Item 1.01. Entry into a Material Definitive Agreement.
On November 21, 2022, Norfolk Southern Railway Company ("NSR"), a wholly owned
subsidiary of Norfolk Southern Corporation (the "Registrant"), and The
Cincinnati, New Orleans and Texas Pacific Railway Company ("CNO&TP"), a
wholly-owned subsidiary of NSR, entered into an Asset Purchase and Sale
Agreement ("Purchase Agreement") with the Board of Trustees of the Cincinnati
Southern Railway (the "Trustees") pursuant to which the Trustees agree to sell,
and NSR agrees to purchase, (i) approximately 337 miles of railway line that
extends from Cincinnati, Ohio to Chattanooga, Tennessee known as the Cincinnati
Southern Railway currently operated by CNO&TP under a lease agreement expiring
in 2026, and (ii) certain associated real and personal property for a cash
purchase price of approximately $1.62 billion, subject to certain adjustments.
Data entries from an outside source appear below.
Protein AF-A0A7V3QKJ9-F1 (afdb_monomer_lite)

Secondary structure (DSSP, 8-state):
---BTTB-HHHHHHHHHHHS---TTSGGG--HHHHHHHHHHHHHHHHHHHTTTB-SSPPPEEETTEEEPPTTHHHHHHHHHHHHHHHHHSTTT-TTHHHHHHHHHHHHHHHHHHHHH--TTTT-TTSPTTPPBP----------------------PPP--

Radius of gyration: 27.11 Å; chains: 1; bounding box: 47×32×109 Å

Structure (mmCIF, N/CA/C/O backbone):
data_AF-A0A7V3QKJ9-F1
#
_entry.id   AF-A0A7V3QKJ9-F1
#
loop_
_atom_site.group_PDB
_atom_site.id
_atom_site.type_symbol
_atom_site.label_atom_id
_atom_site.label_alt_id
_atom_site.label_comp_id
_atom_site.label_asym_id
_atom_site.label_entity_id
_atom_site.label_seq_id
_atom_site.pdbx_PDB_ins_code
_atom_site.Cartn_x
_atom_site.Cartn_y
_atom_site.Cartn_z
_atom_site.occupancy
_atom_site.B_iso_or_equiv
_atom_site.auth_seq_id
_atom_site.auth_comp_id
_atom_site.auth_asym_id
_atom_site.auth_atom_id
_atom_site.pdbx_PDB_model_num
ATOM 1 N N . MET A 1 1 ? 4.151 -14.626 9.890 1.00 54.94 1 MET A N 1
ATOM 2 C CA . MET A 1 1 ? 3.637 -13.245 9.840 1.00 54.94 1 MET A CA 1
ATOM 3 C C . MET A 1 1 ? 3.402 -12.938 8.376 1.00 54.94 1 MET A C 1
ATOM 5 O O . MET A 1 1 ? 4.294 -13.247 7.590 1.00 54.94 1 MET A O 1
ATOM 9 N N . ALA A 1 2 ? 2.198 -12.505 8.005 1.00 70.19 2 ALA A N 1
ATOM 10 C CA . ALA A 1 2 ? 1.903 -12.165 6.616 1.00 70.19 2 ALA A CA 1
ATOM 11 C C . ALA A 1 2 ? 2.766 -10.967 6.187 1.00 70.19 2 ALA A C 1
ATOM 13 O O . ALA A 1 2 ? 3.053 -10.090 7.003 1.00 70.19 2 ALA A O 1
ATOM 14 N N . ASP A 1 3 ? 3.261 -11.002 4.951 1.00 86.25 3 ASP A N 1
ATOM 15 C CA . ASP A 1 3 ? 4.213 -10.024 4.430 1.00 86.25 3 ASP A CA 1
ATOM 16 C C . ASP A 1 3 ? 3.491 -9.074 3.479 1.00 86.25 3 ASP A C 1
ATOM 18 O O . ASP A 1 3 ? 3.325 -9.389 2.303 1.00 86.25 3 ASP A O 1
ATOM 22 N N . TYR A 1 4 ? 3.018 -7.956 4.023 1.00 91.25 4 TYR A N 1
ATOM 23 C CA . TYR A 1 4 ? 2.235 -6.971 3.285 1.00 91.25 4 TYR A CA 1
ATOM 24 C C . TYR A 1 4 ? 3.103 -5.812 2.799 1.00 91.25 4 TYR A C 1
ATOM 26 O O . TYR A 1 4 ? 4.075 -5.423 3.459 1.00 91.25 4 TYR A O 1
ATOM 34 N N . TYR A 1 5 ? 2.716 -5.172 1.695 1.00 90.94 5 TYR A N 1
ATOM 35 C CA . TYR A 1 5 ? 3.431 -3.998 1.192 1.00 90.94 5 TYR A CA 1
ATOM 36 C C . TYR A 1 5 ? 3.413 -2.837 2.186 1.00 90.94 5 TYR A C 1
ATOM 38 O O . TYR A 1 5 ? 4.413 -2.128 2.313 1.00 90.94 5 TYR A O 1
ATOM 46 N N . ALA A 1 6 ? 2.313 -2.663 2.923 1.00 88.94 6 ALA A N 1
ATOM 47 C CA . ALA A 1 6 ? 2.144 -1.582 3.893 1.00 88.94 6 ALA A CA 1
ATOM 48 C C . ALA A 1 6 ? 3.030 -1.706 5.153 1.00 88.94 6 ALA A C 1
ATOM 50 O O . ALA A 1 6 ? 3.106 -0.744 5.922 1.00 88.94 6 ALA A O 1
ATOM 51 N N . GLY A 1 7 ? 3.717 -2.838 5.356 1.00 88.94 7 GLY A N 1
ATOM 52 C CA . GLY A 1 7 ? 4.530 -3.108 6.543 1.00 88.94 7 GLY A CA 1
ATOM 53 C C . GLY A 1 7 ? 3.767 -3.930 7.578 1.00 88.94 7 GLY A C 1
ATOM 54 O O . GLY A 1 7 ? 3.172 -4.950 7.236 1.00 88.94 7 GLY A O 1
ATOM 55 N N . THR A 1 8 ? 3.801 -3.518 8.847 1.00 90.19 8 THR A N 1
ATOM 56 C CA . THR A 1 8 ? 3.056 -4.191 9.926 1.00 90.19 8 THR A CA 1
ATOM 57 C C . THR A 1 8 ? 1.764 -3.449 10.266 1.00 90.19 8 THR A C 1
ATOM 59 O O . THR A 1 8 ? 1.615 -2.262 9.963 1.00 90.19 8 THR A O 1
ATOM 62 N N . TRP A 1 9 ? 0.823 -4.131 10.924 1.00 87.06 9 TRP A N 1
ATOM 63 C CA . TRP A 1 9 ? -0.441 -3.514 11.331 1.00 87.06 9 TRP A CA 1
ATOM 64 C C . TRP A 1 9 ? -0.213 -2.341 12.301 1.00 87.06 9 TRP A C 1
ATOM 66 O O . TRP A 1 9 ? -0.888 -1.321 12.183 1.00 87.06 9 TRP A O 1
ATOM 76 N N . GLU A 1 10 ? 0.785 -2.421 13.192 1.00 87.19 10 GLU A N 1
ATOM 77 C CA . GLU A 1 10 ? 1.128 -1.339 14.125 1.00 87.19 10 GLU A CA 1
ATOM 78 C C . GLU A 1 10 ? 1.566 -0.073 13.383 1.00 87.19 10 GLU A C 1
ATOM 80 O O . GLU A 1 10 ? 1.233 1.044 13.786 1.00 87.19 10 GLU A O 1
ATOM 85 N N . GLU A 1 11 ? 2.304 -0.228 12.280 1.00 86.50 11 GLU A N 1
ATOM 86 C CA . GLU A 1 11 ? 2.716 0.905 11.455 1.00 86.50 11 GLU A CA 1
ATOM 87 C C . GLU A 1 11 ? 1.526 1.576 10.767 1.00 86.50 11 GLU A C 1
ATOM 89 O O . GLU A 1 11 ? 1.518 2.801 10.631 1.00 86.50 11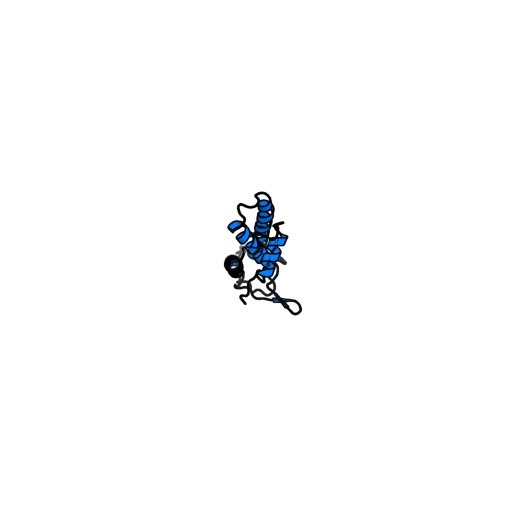 GLU A O 1
ATOM 94 N N . VAL A 1 12 ? 0.530 0.793 10.344 1.00 85.94 12 VAL A N 1
ATOM 95 C CA . VAL A 1 12 ? -0.703 1.310 9.739 1.00 85.94 12 VAL A CA 1
ATOM 96 C C . VAL A 1 12 ? -1.544 2.042 10.784 1.00 85.94 12 VAL A C 1
ATOM 98 O O . VAL A 1 12 ? -1.954 3.172 10.531 1.00 85.94 12 VAL A O 1
ATOM 101 N N . VAL A 1 13 ? -1.732 1.470 11.981 1.00 84.19 13 VAL A N 1
ATOM 102 C CA . VAL A 1 13 ? -2.440 2.141 13.092 1.00 84.19 13 VAL A CA 1
ATOM 103 C C . VAL A 1 13 ? -1.759 3.454 13.451 1.00 84.19 13 VAL A C 1
ATOM 105 O O . VAL A 1 13 ? -2.412 4.493 13.550 1.00 84.19 13 VAL A O 1
ATOM 108 N N . ARG A 1 14 ? -0.430 3.433 13.595 1.00 83.88 14 ARG A N 1
ATOM 109 C CA . ARG A 1 14 ? 0.346 4.640 13.885 1.00 83.88 14 ARG A CA 1
ATOM 110 C C . ARG A 1 14 ? 0.189 5.685 12.784 1.00 83.88 14 ARG A C 1
ATOM 112 O O . ARG A 1 14 ? 0.078 6.865 13.095 1.00 83.88 14 ARG A O 1
ATOM 119 N N . PHE A 1 15 ? 0.177 5.270 11.519 1.00 84.19 15 PHE A N 1
ATOM 120 C CA . PHE A 1 15 ? -0.027 6.181 10.396 1.00 84.19 15 PHE A CA 1
ATOM 121 C C . PHE A 1 15 ? -1.429 6.797 10.405 1.00 84.19 15 PHE A C 1
ATOM 123 O O . PHE A 1 15 ? -1.558 8.005 10.216 1.00 84.19 15 PHE A O 1
ATOM 130 N N . ILE A 1 16 ? -2.465 6.004 10.690 1.00 79.19 16 ILE A N 1
ATOM 131 C CA . ILE A 1 16 ? -3.842 6.489 10.841 1.00 79.19 16 ILE A CA 1
ATOM 132 C C . ILE A 1 16 ? -3.922 7.530 11.964 1.00 79.19 16 ILE A C 1
ATOM 134 O O . ILE A 1 16 ? -4.399 8.634 11.722 1.00 79.19 16 ILE A O 1
ATOM 138 N N . GLY A 1 17 ? -3.381 7.228 13.148 1.00 76.62 17 GLY A N 1
ATOM 139 C CA . GLY A 1 17 ? -3.385 8.149 14.292 1.00 76.62 17 GLY A CA 1
ATOM 140 C C . GLY A 1 17 ? -2.489 9.385 14.134 1.00 76.62 17 GLY A C 1
ATOM 141 O O . GLY A 1 17 ? -2.632 10.343 14.882 1.00 76.62 17 GLY A O 1
ATOM 142 N N . GLN A 1 18 ? -1.548 9.386 13.185 1.00 76.31 18 GLN A N 1
ATOM 143 C CA . GLN A 1 18 ? -0.793 10.588 12.802 1.00 76.31 18 GLN A CA 1
ATOM 144 C C . GLN A 1 18 ? -1.523 11.419 11.743 1.00 76.31 18 GLN A C 1
ATOM 146 O O . GLN A 1 18 ? -1.378 12.639 11.714 1.00 76.31 18 GLN A O 1
ATOM 151 N N . THR A 1 19 ? -2.259 10.757 10.849 1.00 69.75 19 THR A N 1
ATOM 152 C CA . THR A 1 19 ? -2.968 11.397 9.732 1.00 69.75 19 THR A CA 1
ATOM 153 C C . THR A 1 19 ? -4.272 12.035 10.192 1.00 69.75 19 THR A C 1
ATOM 155 O O . THR A 1 19 ? -4.654 13.088 9.687 1.00 69.75 19 THR A O 1
ATOM 158 N N . LEU A 1 20 ? -4.933 11.412 11.162 1.00 61.91 20 LEU A N 1
ATOM 159 C CA . LEU A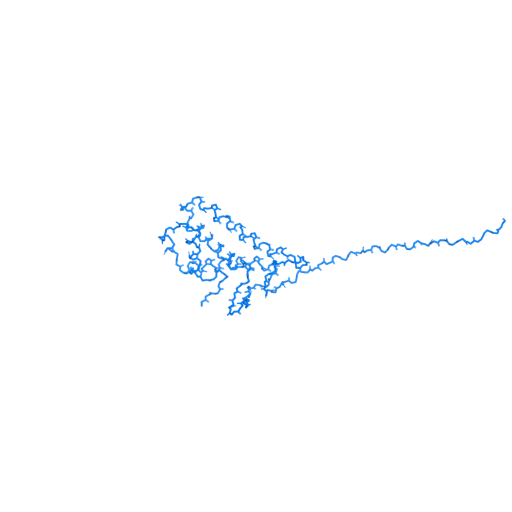 1 20 ? -6.096 11.962 11.829 1.00 61.91 20 LEU A CA 1
ATOM 160 C C . LEU A 1 20 ? -5.685 12.446 13.205 1.00 61.91 20 LEU A C 1
ATOM 162 O O . LEU A 1 20 ? -5.026 11.716 13.940 1.00 61.91 20 LEU A O 1
ATOM 166 N N . SER A 1 21 ? -6.147 13.624 13.614 1.00 59.56 21 SER A N 1
ATOM 167 C CA . SER A 1 21 ? -6.076 14.019 15.030 1.00 59.56 21 SER A CA 1
ATOM 168 C C . SER A 1 21 ? -7.128 13.266 15.857 1.00 59.56 21 SER A C 1
ATOM 170 O O . SER A 1 21 ? -7.742 13.829 16.763 1.00 59.56 21 SER A O 1
ATOM 172 N N . VAL A 1 22 ? -7.374 11.993 15.533 1.00 54.12 22 VAL A N 1
ATOM 173 C CA . VAL A 1 22 ? -8.298 11.122 16.250 1.00 54.12 2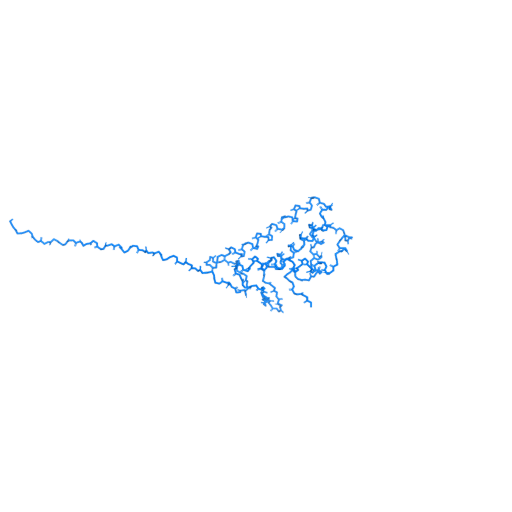2 VAL A CA 1
ATOM 174 C C . VAL A 1 22 ? -7.662 10.825 17.597 1.00 54.12 22 VAL A C 1
ATOM 176 O O . VAL A 1 22 ? -6.696 10.070 17.713 1.00 54.12 22 VAL A O 1
ATOM 179 N N . GLY A 1 23 ? -8.210 11.469 18.629 1.00 48.31 23 GLY A N 1
ATOM 180 C CA . GLY A 1 23 ? -7.988 11.080 20.011 1.00 48.31 23 GLY A CA 1
ATOM 181 C C . GLY A 1 23 ? -8.183 9.571 20.122 1.00 48.31 23 GLY A C 1
ATOM 182 O O . GLY A 1 23 ? -9.137 9.023 19.578 1.00 48.31 23 GLY A O 1
ATOM 183 N N . SER A 1 24 ? -7.242 8.913 20.785 1.00 52.16 24 SER A N 1
ATOM 184 C CA . SER A 1 24 ? -6.945 7.474 20.779 1.00 52.16 24 SER A CA 1
ATOM 185 C C . SER A 1 24 ? -8.091 6.482 21.063 1.00 52.16 24 SER A C 1
ATOM 187 O O . SER A 1 24 ? -7.820 5.294 21.167 1.00 52.16 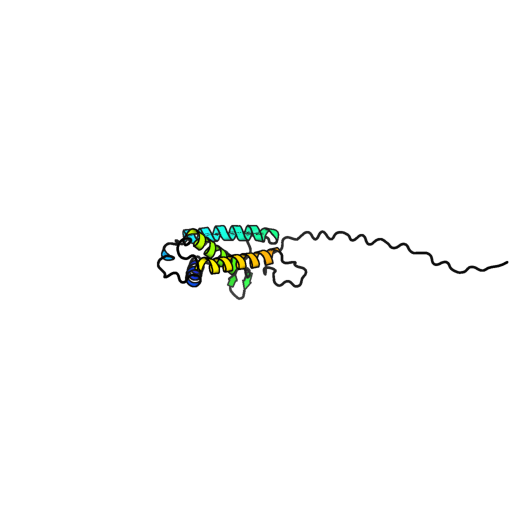24 SER A O 1
ATOM 189 N N . GLY A 1 25 ? -9.343 6.918 21.215 1.00 49.16 25 GLY A N 1
ATOM 190 C CA . GLY A 1 25 ? -10.479 6.063 21.564 1.00 49.16 25 GLY A CA 1
ATOM 191 C C . GLY A 1 25 ? -11.090 5.281 20.399 1.00 49.16 25 GLY A C 1
ATOM 192 O O . GLY A 1 25 ? -11.579 4.179 20.611 1.00 49.16 25 GLY A O 1
ATOM 193 N N . GLU A 1 26 ? -11.064 5.803 19.169 1.00 54.78 26 GLU A N 1
ATOM 194 C CA . GLU A 1 26 ? -11.729 5.126 18.042 1.00 54.78 26 GLU A CA 1
ATOM 195 C C . GLU A 1 26 ? -10.791 4.192 17.266 1.00 54.78 26 GLU A C 1
ATOM 197 O O . GLU A 1 26 ? -11.251 3.219 16.674 1.00 54.78 26 GLU A O 1
ATOM 202 N N . ALA A 1 27 ? -9.475 4.441 17.270 1.00 54.97 27 ALA A N 1
ATOM 203 C CA . ALA A 1 27 ? -8.481 3.529 16.683 1.00 54.97 27 ALA A CA 1
ATOM 204 C C . ALA A 1 27 ? -8.388 2.191 17.441 1.00 54.97 27 ALA A C 1
ATOM 206 O O . ALA A 1 27 ? -8.004 1.180 16.856 1.00 54.97 27 ALA A O 1
ATOM 207 N N . ASP A 1 28 ? -8.801 2.176 18.712 1.00 55.62 28 ASP A N 1
ATOM 208 C CA . ASP A 1 28 ? -8.825 0.997 19.587 1.00 55.62 28 ASP A CA 1
ATOM 209 C C . ASP A 1 28 ? -9.877 -0.052 19.155 1.00 55.62 28 ASP A C 1
ATOM 211 O O . ASP A 1 28 ? -9.858 -1.197 19.600 1.00 55.62 28 ASP A O 1
ATOM 215 N N . ILE A 1 29 ? -10.794 0.316 18.247 1.00 64.06 29 ILE A N 1
ATOM 216 C CA . ILE A 1 29 ? -11.825 -0.581 17.695 1.00 64.06 29 ILE A CA 1
ATOM 217 C C . ILE A 1 29 ? -11.248 -1.480 16.582 1.00 64.06 29 ILE A C 1
ATOM 219 O O . ILE A 1 29 ? -11.816 -2.526 16.254 1.00 64.06 29 ILE A O 1
ATOM 223 N N . LEU A 1 30 ? -10.112 -1.105 15.986 1.00 75.44 30 LEU A N 1
ATOM 224 C CA . LEU A 1 30 ? -9.518 -1.841 14.873 1.00 75.44 30 LEU A CA 1
ATOM 225 C C . LEU A 1 30 ? -8.698 -3.031 15.383 1.00 75.44 30 LEU A C 1
ATOM 227 O O . LEU A 1 30 ? -7.590 -2.882 15.895 1.00 75.44 30 LEU A O 1
ATOM 231 N N . THR A 1 31 ? -9.217 -4.244 15.192 1.00 85.56 31 THR A N 1
ATOM 232 C CA . THR A 1 31 ? -8.456 -5.465 15.481 1.00 85.56 31 THR A CA 1
ATOM 233 C C . THR A 1 31 ? -7.346 -5.679 14.451 1.00 85.56 31 THR A C 1
ATOM 235 O O . THR A 1 31 ? -7.513 -5.354 13.272 1.00 85.56 31 THR A O 1
ATOM 238 N N . GLN A 1 32 ? -6.249 -6.331 14.856 1.00 87.50 32 GLN A N 1
ATOM 239 C CA . GLN A 1 32 ? -5.176 -6.748 13.940 1.00 87.50 32 GLN A CA 1
ATOM 240 C C . GLN A 1 32 ? -5.733 -7.471 12.703 1.00 87.50 32 GLN A C 1
ATOM 242 O O . GLN A 1 32 ? -5.395 -7.116 11.580 1.00 87.50 32 GLN A O 1
ATOM 247 N N . SER A 1 33 ? -6.644 -8.431 12.898 1.00 88.19 33 SER A N 1
ATOM 248 C CA . SER A 1 33 ? -7.257 -9.201 11.806 1.00 88.19 33 SER A CA 1
ATOM 249 C C . SER A 1 33 ? -8.029 -8.339 10.806 1.00 88.19 33 SER A C 1
ATOM 251 O O . SER A 1 33 ? -8.062 -8.651 9.618 1.00 88.19 33 SER A O 1
ATOM 253 N N . THR A 1 34 ? -8.644 -7.250 11.270 1.00 88.31 34 THR A N 1
ATOM 254 C CA . THR A 1 34 ? -9.356 -6.308 10.405 1.00 88.31 34 THR A CA 1
ATOM 255 C C . THR A 1 34 ? -8.360 -5.536 9.555 1.00 88.31 34 THR A C 1
ATOM 257 O O . THR A 1 34 ? -8.515 -5.472 8.341 1.00 88.31 34 THR A O 1
ATOM 260 N N . ILE A 1 35 ? -7.307 -4.997 10.171 1.00 88.56 35 ILE A N 1
ATOM 261 C CA . ILE A 1 35 ? -6.282 -4.218 9.466 1.00 88.56 35 ILE A CA 1
ATOM 262 C C . ILE A 1 35 ? -5.561 -5.087 8.439 1.00 88.56 35 ILE A C 1
ATOM 264 O O . ILE A 1 35 ? -5.433 -4.683 7.289 1.00 88.56 35 ILE A O 1
ATOM 268 N N . GLU A 1 36 ? -5.156 -6.296 8.823 1.00 92.56 36 GLU A N 1
ATOM 269 C CA . GLU A 1 36 ? -4.506 -7.250 7.922 1.00 92.56 36 GLU A CA 1
ATOM 270 C C . GLU A 1 36 ? -5.393 -7.617 6.727 1.00 92.56 36 GLU A C 1
ATOM 272 O O . GLU A 1 36 ? -4.883 -7.767 5.619 1.00 92.56 36 GLU A O 1
ATOM 277 N N . LYS A 1 37 ? -6.719 -7.690 6.911 1.00 91.94 37 LYS A N 1
ATOM 278 C CA . LYS A 1 37 ? -7.653 -7.881 5.797 1.00 91.94 37 LYS A CA 1
ATOM 279 C C . LYS A 1 37 ? -7.596 -6.715 4.807 1.00 91.94 37 LYS A C 1
ATOM 281 O O . LYS A 1 37 ? -7.440 -6.956 3.617 1.00 91.94 37 LYS A O 1
ATOM 286 N N . PHE A 1 38 ? -7.660 -5.468 5.284 1.00 92.31 38 PHE A N 1
ATOM 287 C CA . PHE A 1 38 ? -7.522 -4.302 4.399 1.00 92.31 38 PHE A CA 1
ATOM 288 C C . PHE A 1 38 ? -6.151 -4.254 3.725 1.00 92.31 38 PHE A C 1
ATOM 290 O O . PHE A 1 38 ? -6.070 -3.896 2.557 1.00 92.31 38 PHE A O 1
ATOM 297 N N . MET A 1 39 ? -5.081 -4.623 4.432 1.00 93.50 39 MET A N 1
ATOM 298 C CA . MET A 1 39 ? -3.743 -4.701 3.842 1.00 93.50 39 MET A CA 1
ATOM 299 C C . MET A 1 39 ? -3.700 -5.729 2.707 1.00 93.50 39 MET A C 1
ATOM 301 O O . MET A 1 39 ? -3.165 -5.426 1.648 1.00 93.50 39 MET A O 1
ATOM 305 N N . GLY A 1 40 ? -4.308 -6.904 2.893 1.00 93.44 40 GLY A N 1
ATOM 306 C CA . GLY A 1 40 ? -4.432 -7.918 1.845 1.00 93.44 40 GLY A CA 1
ATOM 307 C C . GLY A 1 40 ? -5.234 -7.430 0.638 1.00 93.44 40 GLY A C 1
ATOM 308 O O . GLY A 1 40 ? -4.749 -7.520 -0.487 1.00 93.44 40 GLY A O 1
ATOM 309 N N . ASP A 1 41 ? -6.412 -6.844 0.873 1.00 93.75 41 ASP A N 1
ATOM 310 C CA . ASP A 1 41 ? -7.274 -6.312 -0.193 1.00 93.75 41 ASP A CA 1
ATOM 311 C C . ASP A 1 41 ? -6.542 -5.222 -1.015 1.00 93.75 41 ASP A C 1
ATOM 313 O O . ASP A 1 41 ? -6.622 -5.191 -2.245 1.00 93.75 41 ASP A O 1
ATOM 317 N N . ILE A 1 42 ? -5.780 -4.344 -0.349 1.00 94.31 42 ILE A N 1
ATOM 318 C CA . ILE A 1 42 ? -4.994 -3.286 -1.003 1.00 94.31 42 ILE A CA 1
ATOM 319 C C . ILE A 1 42 ? -3.768 -3.836 -1.734 1.00 94.31 42 ILE A C 1
ATOM 321 O O . ILE A 1 42 ? -3.430 -3.339 -2.810 1.00 94.31 42 ILE A O 1
ATOM 325 N N . ASP A 1 43 ? -3.096 -4.846 -1.189 1.00 94.25 43 ASP A N 1
ATOM 326 C CA . ASP A 1 43 ? -1.965 -5.482 -1.861 1.00 94.25 43 ASP A CA 1
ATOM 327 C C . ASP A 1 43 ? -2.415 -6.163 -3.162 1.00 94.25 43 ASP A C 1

Under the terms of the Purchase Agreement, the purchase price includes (i) a
non-refundable accelerated transaction fee of $4,500,000 payable upon the
execution of the Purchase Agreement and (ii) a deferred transaction fee of
$20,000,000 payable upon closing.
In addition to customary conditions common to transactions of this type, the
closing of the transactions contemplated by the Purchase Agreement is
conditioned upon (i) certain changes to Ohio state law applicable to the use of
the related sale proceeds, (ii) approval by the voters of the city of
Cincinnati, and (iii) receipt of regulatory approval from the United States
Surface Transportation Board ("STB"). NSR has agreed to make reasonable efforts,
at its own expense, to support the Ohio state law change and the Cincinnati
voter approval.
The Purchase Agreement also includes customary termination provisions, including
(i) termination at any time prior to the closing by the mutual written consent
of the parties, (ii) termination at any time after December 31, 2024, by the
mutual written consent of NSR and the Trustees, (iii) termination by NSR if the
STB takes action that NSR deems unsatisfactory, and (iv) termination by either
party if Cincinnati voter approval is not obtained on or before the later of
June 30, 2025 and the calendar day following the date on which polls are open
for the 2025 Cincinnati primary election.
The foregoing description of the Purchase Agreement does not purport to be
complete and is qualified in its entirety by reference to the copy of the
Purchase Agreement attached hereto as Exhibit 2.1 and incorporated herein by
reference.
Item 5.02. Departure of Directors or Certain Officers; Election of Directors;
Appointment of Certain Officers; Compensatory Arrangements of Certain Officers.
On November 17, 2022, the Compensation Committee of Board of Directors of the
Registrant approved changes to the Registrant's Executive Severance Plan (the
"Severance Plan") as part of its annual review of such document. The Severance
Plan was revised to clarify that employees above the level of Executive Vice
President are covered under the terms of such plan, including the Registrant's
Chief Executive Officer (who was not previously subject to any such plan).
Pursuant to the Severance Plan, the Registrant's Chief Executive Officer,
Executive Vice Presidents, and other participating officers are entitled to
specific severance payments and benefits following the triggering events set
forth therein.
The description of the Severance Plan above is qualified in its entirety by
reference to the copy of the Severance Plan attached hereto as Exhibit 10.1 and
incorporated herein by reference.
Item 7.01. Regulation FD Disclosure.
On November 21, 2022, the Registrant issued a press release announcing the
execution of the Purchase Agreement. A copy of the release is furnished herewith
as Exhibit 99.1.
Item 9.01. Financial Statements and Exhibits.
(d) Exhibits
The following exhibits are filed as part of this Current Report on Form 8-K:
Exhibit
Number Description
2.1* Asset Purchase and Sale Agreement dated November 21, 2022, by and
among the Registrant as purchaser, the Cincinnati, New Orleans and
Texas Pacific Railway Company, and the Board of Trustees of the
Cincinnati Southern Railway as the seller.
10.1 Norfolk Southern Executive Severance Plan.
99.1 Press Release Dated November 21, 2022.
104 Cover Page Interactive Data File (embedded within the Inline XBRL
document).
* The Registrant will furnish supplementally to the SEC upon request a
copy of any omitted exhibit or schedule.